Exercise details: From the records below, extract only the lines running from the line with "ATOM 108 O O" to the line with "ATOM 116 C CA", both lines included, reproducing them exactly.

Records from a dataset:
####################
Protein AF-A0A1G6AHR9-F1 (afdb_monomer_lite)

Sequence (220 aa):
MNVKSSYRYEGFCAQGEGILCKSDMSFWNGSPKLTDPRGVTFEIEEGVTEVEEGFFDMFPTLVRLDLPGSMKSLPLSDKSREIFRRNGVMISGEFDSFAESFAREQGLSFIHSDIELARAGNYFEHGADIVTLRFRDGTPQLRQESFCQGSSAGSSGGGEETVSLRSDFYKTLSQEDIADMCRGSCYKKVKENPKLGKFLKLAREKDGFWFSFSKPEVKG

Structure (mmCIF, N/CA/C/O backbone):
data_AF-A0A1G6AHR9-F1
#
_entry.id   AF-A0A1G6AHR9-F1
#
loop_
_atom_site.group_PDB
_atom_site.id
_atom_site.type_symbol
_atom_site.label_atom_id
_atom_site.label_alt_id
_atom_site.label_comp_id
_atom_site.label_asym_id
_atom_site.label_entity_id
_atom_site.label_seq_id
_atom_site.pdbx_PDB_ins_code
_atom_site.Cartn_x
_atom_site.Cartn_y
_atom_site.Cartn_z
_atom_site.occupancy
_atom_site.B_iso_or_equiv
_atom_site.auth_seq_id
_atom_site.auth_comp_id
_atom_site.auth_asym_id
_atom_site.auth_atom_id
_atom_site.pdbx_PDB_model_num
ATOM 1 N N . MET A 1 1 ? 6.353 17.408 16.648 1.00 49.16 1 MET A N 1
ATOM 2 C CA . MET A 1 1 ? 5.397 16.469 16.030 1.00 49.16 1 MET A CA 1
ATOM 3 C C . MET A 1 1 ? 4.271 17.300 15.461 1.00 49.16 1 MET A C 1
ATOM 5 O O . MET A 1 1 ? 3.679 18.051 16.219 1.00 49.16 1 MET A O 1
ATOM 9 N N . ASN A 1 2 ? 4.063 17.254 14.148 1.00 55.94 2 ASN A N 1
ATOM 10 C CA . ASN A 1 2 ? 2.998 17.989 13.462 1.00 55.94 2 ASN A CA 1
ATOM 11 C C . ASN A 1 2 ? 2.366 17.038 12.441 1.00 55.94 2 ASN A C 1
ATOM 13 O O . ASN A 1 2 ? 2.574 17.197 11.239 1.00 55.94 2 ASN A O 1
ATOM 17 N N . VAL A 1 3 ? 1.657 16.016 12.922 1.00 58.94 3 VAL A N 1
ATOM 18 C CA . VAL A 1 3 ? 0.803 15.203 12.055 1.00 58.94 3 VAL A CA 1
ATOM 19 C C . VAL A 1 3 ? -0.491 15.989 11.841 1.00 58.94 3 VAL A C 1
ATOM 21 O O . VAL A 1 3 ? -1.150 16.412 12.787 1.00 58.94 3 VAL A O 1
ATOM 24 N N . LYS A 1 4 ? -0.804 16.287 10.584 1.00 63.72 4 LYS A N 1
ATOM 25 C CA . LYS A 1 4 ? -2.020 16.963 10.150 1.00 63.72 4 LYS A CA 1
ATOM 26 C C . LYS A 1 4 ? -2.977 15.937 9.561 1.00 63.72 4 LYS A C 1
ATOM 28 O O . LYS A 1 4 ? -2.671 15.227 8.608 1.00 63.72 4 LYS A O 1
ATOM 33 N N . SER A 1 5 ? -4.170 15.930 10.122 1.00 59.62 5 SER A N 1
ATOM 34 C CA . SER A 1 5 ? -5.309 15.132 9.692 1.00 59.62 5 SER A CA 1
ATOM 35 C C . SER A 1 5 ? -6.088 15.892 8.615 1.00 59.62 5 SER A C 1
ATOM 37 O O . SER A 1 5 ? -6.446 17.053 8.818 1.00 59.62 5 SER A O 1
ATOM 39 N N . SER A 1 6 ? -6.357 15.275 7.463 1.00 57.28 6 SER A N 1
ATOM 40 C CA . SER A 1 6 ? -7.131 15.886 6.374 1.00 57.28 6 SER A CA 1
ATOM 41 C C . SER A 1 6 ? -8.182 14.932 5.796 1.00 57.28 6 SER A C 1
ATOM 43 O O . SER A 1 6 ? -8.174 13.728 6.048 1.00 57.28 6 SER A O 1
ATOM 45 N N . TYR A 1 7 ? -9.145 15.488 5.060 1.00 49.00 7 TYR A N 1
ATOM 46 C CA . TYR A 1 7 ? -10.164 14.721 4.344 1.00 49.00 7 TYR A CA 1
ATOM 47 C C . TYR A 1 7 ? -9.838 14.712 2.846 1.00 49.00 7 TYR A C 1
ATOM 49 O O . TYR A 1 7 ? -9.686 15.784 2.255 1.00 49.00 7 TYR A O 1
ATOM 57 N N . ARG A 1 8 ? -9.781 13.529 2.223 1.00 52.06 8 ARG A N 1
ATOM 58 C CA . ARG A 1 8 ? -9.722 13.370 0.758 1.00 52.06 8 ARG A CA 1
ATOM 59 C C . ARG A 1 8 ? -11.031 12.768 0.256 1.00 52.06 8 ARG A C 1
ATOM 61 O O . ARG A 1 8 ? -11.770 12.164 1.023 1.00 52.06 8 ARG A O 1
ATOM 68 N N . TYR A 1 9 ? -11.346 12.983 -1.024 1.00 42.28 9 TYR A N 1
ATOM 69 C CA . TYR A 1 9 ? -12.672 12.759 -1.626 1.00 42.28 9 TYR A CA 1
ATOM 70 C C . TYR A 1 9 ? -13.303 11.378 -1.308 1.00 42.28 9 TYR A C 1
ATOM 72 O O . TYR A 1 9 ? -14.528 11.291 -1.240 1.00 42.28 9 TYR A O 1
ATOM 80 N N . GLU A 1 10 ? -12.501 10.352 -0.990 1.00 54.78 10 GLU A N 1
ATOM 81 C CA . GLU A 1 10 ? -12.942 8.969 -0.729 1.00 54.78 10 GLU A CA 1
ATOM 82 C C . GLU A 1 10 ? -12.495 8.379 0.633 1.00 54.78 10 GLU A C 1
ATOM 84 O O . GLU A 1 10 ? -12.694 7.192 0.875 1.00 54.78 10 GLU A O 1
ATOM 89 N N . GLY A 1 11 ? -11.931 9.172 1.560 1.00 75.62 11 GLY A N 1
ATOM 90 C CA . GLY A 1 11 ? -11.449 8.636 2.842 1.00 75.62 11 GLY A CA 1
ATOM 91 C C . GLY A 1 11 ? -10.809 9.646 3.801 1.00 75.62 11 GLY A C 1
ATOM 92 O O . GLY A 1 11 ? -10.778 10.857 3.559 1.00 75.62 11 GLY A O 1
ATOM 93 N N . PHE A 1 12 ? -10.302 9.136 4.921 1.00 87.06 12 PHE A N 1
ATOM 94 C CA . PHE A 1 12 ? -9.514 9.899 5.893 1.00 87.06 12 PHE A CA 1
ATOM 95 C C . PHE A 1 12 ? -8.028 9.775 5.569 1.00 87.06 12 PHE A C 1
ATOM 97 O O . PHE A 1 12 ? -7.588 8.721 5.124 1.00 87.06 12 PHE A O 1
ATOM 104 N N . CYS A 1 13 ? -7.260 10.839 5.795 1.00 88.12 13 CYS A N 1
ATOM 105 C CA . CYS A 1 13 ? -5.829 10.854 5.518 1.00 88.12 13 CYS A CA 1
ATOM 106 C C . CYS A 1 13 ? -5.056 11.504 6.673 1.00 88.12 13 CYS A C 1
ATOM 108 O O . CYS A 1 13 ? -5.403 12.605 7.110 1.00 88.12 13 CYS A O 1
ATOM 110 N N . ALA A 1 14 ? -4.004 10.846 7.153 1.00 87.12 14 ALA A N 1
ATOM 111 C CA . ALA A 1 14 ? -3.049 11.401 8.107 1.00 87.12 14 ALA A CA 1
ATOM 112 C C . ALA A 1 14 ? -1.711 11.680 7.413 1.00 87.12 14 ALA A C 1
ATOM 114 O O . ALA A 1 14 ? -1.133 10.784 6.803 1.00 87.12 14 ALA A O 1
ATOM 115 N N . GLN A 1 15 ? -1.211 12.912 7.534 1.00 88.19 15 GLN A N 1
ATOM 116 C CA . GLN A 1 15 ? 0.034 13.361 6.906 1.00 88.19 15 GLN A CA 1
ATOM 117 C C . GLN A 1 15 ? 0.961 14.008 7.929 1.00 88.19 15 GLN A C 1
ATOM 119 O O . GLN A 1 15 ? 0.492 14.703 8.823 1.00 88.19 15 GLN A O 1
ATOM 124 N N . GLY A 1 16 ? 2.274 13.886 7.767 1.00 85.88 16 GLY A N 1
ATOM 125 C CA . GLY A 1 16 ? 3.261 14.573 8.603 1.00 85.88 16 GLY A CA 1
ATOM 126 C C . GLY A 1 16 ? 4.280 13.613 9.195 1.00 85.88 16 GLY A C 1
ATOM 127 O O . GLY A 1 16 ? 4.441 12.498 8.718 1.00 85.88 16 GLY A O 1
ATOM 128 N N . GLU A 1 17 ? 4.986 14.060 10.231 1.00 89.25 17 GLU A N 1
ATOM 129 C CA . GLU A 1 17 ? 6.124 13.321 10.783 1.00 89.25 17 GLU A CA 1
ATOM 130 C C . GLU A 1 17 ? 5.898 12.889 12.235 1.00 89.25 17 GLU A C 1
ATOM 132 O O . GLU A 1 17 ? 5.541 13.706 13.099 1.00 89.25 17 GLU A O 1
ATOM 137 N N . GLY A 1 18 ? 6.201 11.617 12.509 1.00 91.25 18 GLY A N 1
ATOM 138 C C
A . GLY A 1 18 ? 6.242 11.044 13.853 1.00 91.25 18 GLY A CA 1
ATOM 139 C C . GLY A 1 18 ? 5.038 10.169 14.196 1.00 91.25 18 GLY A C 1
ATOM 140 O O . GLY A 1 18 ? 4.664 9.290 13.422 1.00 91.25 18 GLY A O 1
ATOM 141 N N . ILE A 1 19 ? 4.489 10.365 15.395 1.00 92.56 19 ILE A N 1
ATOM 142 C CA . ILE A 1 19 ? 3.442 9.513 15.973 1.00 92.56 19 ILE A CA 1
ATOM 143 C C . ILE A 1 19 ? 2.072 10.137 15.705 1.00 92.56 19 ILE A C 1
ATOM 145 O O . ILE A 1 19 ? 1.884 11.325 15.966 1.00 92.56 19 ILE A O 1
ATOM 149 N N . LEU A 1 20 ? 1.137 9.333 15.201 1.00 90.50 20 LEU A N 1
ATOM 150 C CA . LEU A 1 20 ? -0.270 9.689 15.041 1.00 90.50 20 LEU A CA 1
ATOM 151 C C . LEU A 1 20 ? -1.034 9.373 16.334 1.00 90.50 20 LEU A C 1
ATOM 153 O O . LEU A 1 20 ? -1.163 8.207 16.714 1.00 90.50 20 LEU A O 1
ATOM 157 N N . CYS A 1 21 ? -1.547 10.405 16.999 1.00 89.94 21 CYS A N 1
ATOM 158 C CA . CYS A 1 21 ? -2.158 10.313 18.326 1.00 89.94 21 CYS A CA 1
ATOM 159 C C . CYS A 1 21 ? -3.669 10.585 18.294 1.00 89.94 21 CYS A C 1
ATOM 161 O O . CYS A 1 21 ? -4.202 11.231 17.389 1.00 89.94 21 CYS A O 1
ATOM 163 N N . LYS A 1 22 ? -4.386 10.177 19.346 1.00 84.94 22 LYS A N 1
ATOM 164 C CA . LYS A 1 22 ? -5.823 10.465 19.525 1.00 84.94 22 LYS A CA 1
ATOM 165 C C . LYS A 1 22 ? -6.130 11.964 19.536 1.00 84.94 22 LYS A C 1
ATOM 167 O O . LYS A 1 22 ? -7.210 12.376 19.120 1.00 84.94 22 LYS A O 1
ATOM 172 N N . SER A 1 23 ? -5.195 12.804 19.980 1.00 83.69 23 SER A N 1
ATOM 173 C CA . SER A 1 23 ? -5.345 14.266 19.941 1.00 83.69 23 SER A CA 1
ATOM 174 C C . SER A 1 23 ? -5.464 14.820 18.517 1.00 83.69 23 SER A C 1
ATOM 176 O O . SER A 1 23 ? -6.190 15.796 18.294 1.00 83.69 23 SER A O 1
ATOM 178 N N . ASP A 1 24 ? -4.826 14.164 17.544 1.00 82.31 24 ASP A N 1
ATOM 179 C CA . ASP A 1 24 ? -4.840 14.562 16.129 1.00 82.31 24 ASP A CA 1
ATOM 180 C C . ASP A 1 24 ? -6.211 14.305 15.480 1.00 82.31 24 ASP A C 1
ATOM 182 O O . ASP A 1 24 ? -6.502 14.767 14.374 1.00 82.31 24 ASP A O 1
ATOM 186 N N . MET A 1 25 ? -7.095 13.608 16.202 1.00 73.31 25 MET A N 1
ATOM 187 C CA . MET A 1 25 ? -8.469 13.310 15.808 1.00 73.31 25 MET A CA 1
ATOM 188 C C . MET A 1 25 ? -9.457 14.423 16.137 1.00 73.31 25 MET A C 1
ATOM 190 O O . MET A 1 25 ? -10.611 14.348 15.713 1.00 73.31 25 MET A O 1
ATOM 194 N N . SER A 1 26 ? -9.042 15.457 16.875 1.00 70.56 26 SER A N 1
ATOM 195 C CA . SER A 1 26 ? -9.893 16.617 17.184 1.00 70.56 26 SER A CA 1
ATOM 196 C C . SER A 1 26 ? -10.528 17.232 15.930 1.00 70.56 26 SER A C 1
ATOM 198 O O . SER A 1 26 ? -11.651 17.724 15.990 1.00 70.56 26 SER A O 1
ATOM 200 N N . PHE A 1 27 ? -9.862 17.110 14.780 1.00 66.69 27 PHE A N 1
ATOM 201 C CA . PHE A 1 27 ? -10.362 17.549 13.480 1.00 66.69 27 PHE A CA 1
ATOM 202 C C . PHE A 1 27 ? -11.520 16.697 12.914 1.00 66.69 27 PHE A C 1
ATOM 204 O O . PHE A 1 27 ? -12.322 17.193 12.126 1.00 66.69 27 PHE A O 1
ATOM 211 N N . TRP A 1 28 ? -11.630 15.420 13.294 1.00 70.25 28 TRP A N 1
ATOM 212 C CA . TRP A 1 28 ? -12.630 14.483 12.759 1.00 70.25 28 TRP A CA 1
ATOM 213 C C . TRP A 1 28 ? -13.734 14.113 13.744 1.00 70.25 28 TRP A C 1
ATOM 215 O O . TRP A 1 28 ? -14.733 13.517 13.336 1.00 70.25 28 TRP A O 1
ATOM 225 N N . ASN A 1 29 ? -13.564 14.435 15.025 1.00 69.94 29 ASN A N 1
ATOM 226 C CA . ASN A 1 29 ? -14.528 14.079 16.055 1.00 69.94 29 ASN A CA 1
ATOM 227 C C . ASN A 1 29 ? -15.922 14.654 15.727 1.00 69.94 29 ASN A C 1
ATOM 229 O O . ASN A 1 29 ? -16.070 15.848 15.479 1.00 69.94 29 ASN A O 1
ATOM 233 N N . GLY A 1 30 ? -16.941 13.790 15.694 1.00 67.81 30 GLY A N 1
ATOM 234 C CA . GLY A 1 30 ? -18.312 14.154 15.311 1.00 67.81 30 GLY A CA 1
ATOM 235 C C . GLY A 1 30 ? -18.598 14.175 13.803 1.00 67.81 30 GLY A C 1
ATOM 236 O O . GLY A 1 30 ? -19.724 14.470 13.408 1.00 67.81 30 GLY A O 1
####################
Response for this exercise:
ATOM 108 O O . CYS A 1 13 ? -5.403 12.605 7.110 1.00 88.12 13 CYS A O 1
ATOM 110 N N . ALA A 1 14 ? -4.004 10.846 7.153 1.00 87.12 14 ALA A N 1
ATOM 111 C CA . ALA A 1 14 ? -3.049 11.401 8.107 1.00 87.12 14 ALA A CA 1
ATOM 112 C C . ALA A 1 14 ? -1.711 11.680 7.413 1.00 87.12 14 ALA A C 1
ATOM 114 O O . ALA A 1 14 ? -1.133 10.784 6.803 1.00 87.12 14 ALA A O 1
ATOM 115 N N . GLN A 1 15 ? -1.211 12.912 7.534 1.00 88.19 15 GLN A N 1
ATOM 116 C CA . GLN A 1 15 ? 0.034 13.361 6.906 1.00 88.19 15 GLN A CA 1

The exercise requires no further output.